Extracted material below:

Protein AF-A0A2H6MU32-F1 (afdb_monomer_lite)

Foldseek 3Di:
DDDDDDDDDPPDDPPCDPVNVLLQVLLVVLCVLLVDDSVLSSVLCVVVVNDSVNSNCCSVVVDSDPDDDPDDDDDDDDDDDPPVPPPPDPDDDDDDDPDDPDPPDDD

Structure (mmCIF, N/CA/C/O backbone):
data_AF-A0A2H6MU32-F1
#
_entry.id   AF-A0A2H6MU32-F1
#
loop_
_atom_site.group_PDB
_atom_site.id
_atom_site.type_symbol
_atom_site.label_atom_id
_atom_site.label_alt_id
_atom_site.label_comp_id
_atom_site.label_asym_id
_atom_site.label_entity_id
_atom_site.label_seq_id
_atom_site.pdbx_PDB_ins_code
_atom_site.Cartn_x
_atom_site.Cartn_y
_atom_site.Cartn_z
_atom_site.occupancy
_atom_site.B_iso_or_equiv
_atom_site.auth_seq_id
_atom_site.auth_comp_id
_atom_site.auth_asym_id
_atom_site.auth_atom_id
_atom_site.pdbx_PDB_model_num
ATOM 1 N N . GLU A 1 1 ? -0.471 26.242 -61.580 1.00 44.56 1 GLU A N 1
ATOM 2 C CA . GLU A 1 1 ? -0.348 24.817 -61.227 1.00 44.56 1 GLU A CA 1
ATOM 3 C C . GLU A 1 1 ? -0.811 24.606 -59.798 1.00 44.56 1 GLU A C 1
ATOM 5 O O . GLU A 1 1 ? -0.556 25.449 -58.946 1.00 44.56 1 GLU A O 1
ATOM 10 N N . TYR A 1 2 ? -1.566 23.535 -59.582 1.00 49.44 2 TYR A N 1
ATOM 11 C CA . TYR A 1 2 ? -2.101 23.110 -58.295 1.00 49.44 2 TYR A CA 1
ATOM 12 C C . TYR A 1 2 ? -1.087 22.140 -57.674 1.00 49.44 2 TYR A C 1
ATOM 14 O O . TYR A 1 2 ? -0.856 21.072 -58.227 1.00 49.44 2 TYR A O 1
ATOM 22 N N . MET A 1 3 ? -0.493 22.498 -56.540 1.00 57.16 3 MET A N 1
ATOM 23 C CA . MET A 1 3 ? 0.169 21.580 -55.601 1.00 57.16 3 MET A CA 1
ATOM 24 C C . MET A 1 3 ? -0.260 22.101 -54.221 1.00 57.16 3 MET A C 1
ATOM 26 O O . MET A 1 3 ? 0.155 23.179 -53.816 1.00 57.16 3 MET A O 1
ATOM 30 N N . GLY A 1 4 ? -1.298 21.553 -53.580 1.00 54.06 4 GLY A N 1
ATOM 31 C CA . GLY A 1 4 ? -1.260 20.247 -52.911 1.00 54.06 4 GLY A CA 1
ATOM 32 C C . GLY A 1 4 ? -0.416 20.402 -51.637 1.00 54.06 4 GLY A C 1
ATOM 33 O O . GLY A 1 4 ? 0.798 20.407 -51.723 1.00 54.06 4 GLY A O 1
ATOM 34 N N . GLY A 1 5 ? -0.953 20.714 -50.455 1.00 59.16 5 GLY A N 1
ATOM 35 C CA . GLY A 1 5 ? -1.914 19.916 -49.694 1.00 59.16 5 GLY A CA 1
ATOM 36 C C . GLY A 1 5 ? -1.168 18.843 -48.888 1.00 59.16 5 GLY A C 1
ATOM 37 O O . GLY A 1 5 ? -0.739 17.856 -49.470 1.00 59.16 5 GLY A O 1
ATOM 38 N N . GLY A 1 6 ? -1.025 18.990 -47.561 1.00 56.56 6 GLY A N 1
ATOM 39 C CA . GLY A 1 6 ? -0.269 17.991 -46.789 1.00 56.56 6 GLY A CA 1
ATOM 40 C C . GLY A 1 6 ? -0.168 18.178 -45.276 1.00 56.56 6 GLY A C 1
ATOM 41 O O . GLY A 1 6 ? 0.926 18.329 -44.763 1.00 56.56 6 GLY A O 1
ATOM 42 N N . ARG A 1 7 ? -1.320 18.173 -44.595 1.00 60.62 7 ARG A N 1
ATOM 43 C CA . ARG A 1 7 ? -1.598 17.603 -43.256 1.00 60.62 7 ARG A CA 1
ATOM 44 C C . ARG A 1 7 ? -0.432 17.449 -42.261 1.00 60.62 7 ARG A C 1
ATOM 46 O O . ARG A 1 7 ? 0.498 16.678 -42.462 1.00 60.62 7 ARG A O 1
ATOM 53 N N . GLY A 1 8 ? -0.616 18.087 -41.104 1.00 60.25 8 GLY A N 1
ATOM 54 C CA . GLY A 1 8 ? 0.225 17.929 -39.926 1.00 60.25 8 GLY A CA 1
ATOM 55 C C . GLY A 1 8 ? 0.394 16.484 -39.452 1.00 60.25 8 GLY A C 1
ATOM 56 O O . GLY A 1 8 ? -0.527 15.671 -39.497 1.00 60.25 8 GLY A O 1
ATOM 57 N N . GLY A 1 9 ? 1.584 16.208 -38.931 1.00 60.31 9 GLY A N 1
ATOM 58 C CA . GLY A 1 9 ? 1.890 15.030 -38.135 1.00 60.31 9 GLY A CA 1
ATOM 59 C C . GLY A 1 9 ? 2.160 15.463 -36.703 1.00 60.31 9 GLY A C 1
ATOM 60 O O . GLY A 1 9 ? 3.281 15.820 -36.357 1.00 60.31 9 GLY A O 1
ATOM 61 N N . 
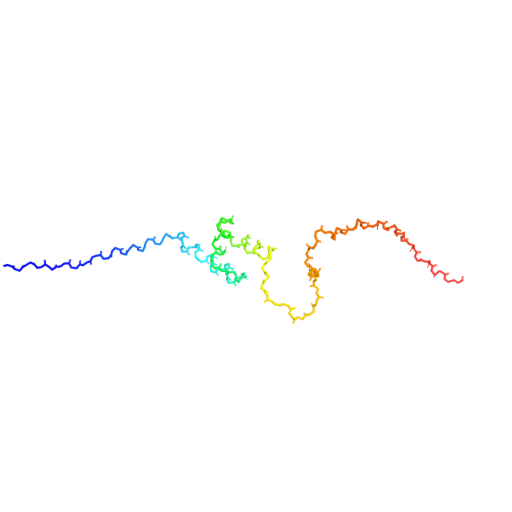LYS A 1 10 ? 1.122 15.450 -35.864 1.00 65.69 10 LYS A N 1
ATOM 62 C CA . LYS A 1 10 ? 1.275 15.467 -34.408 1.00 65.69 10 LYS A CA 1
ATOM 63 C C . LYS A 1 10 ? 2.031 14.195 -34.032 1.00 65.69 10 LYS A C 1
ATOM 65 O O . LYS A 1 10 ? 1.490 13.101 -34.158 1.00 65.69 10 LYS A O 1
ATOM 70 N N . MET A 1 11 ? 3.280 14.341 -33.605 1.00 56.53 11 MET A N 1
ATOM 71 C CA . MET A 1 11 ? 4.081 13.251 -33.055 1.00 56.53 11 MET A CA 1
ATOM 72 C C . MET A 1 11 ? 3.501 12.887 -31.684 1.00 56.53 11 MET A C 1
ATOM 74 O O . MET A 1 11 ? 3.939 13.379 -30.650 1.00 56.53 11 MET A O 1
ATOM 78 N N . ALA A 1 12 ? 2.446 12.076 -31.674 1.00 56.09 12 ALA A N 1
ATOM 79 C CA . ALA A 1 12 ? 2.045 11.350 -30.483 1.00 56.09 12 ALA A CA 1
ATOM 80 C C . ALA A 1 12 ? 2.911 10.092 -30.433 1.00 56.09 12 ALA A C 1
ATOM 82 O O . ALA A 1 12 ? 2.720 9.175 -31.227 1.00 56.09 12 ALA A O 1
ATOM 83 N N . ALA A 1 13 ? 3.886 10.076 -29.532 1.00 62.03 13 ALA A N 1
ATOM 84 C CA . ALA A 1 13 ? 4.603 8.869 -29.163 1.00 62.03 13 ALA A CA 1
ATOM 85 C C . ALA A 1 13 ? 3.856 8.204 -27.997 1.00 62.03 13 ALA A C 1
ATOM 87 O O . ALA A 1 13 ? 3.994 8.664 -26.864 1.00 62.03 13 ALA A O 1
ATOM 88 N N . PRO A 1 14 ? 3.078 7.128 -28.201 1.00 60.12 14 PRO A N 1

End of Extracted material.
Extracted material below:

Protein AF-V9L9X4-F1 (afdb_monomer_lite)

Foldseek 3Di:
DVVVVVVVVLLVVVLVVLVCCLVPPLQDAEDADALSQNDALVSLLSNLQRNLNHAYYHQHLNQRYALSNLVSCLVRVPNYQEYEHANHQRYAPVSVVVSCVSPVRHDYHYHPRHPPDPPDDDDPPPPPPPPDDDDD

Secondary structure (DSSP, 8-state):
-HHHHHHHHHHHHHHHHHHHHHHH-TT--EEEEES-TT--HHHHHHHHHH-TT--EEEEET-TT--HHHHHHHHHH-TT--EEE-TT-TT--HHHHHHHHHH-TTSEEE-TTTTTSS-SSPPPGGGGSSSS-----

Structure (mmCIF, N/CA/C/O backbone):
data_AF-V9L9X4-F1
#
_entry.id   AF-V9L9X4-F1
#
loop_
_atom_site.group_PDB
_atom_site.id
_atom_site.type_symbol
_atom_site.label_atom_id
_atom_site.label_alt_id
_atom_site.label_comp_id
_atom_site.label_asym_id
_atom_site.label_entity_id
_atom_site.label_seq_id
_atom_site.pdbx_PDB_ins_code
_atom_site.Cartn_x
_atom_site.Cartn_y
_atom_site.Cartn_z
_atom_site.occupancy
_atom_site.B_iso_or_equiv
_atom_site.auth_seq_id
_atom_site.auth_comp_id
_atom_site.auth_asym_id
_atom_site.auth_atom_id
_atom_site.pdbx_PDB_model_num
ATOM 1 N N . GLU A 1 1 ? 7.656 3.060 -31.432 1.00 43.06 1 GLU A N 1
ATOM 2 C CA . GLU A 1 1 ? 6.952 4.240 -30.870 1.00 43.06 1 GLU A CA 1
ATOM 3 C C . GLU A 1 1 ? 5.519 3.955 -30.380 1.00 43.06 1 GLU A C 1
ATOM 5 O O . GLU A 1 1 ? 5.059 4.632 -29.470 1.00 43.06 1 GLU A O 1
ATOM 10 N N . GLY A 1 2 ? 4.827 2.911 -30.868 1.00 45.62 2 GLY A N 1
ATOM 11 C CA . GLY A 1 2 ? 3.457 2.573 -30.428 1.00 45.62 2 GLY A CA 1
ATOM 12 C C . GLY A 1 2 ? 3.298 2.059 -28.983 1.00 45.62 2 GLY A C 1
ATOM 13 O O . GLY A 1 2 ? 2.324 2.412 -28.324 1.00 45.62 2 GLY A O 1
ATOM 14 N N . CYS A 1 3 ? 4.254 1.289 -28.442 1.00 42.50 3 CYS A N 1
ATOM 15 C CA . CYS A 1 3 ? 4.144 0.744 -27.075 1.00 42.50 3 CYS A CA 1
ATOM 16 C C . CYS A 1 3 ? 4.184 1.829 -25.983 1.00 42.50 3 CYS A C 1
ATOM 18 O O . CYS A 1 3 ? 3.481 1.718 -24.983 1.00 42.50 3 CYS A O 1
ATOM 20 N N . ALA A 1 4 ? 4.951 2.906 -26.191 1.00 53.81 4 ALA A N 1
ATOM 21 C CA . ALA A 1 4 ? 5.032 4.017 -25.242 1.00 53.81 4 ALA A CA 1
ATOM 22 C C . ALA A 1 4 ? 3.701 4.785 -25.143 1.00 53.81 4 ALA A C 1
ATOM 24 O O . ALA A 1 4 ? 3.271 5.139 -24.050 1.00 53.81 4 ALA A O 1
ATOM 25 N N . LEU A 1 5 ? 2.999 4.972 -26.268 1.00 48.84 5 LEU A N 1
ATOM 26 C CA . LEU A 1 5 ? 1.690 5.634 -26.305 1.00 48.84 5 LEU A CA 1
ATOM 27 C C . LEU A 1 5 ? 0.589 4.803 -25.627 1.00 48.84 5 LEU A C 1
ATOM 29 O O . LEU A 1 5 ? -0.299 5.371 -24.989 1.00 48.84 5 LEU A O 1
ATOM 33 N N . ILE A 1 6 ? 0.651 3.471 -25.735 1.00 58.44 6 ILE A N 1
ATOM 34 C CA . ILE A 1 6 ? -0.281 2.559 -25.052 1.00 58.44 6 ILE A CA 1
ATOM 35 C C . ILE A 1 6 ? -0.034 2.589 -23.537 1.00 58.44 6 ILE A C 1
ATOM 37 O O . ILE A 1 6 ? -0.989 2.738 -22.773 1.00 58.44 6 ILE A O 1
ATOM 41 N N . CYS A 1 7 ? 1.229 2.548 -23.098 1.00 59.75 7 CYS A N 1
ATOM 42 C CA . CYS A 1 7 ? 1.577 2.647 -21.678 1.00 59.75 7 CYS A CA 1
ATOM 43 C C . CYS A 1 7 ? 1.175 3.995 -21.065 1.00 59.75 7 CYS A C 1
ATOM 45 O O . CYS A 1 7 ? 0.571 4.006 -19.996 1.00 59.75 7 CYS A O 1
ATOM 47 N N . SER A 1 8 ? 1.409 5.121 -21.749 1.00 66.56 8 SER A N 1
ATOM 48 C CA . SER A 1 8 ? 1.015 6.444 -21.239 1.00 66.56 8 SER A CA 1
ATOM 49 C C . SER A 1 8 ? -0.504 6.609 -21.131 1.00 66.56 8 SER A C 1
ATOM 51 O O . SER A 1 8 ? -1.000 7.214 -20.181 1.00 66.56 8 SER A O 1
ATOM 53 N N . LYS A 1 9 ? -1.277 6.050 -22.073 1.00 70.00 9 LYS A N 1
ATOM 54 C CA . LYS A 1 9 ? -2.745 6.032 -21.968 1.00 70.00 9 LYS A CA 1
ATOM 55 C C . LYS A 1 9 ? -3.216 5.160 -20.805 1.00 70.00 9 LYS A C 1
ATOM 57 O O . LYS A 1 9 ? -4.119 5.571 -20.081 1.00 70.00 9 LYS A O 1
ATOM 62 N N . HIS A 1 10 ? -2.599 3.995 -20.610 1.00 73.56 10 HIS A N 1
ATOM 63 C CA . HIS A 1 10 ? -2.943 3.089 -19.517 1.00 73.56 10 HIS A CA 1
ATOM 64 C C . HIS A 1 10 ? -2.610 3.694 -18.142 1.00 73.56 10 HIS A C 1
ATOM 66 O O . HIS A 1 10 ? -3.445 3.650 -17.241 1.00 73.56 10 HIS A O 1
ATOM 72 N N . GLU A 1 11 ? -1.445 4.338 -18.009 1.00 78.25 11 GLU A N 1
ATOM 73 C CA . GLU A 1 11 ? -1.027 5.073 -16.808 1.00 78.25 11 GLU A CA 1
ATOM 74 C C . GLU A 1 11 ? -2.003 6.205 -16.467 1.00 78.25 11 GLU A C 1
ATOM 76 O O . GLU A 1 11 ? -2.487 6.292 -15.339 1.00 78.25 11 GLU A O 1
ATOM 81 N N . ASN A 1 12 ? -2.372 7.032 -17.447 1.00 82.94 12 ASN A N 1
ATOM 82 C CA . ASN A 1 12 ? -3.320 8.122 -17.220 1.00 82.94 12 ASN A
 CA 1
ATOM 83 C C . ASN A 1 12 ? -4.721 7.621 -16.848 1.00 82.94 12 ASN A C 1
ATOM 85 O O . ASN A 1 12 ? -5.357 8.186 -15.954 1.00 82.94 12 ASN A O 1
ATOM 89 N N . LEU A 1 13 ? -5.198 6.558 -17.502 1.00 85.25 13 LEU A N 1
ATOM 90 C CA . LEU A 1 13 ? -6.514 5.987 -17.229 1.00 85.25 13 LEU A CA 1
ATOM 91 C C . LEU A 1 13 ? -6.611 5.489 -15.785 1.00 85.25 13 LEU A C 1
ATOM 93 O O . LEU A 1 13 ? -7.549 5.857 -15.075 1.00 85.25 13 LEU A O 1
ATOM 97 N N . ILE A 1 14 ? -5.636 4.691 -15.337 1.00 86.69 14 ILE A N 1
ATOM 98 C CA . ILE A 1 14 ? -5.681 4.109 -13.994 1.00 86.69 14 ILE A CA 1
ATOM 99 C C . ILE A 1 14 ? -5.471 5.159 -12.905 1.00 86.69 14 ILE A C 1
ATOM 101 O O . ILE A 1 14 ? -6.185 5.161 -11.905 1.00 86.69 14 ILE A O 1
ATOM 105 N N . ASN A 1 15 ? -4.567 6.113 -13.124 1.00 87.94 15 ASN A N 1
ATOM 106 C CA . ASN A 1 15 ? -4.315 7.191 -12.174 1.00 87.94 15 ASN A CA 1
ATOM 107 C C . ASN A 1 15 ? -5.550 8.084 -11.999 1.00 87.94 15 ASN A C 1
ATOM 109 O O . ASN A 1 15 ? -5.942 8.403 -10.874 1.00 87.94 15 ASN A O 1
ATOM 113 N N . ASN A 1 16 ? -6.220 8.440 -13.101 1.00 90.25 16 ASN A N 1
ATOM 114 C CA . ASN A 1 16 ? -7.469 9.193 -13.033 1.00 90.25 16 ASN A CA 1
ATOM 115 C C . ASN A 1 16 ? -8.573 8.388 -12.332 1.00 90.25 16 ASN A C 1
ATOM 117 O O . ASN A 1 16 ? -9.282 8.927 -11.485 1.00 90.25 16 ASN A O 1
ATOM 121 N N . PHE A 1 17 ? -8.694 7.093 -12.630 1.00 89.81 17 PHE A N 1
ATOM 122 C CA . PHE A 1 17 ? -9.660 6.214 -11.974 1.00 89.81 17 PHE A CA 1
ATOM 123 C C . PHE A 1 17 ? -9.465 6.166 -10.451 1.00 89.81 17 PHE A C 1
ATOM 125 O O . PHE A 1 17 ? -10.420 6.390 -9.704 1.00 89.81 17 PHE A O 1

End of Extracted material.

Look through the lines above and collect those with the word "Protein".

Solution for this problem:
Protein AF-A0A2H6MU32-F1 (afdb_monomer_lite)
Protein AF-V9L9X4-F1 (afdb_monomer_lite)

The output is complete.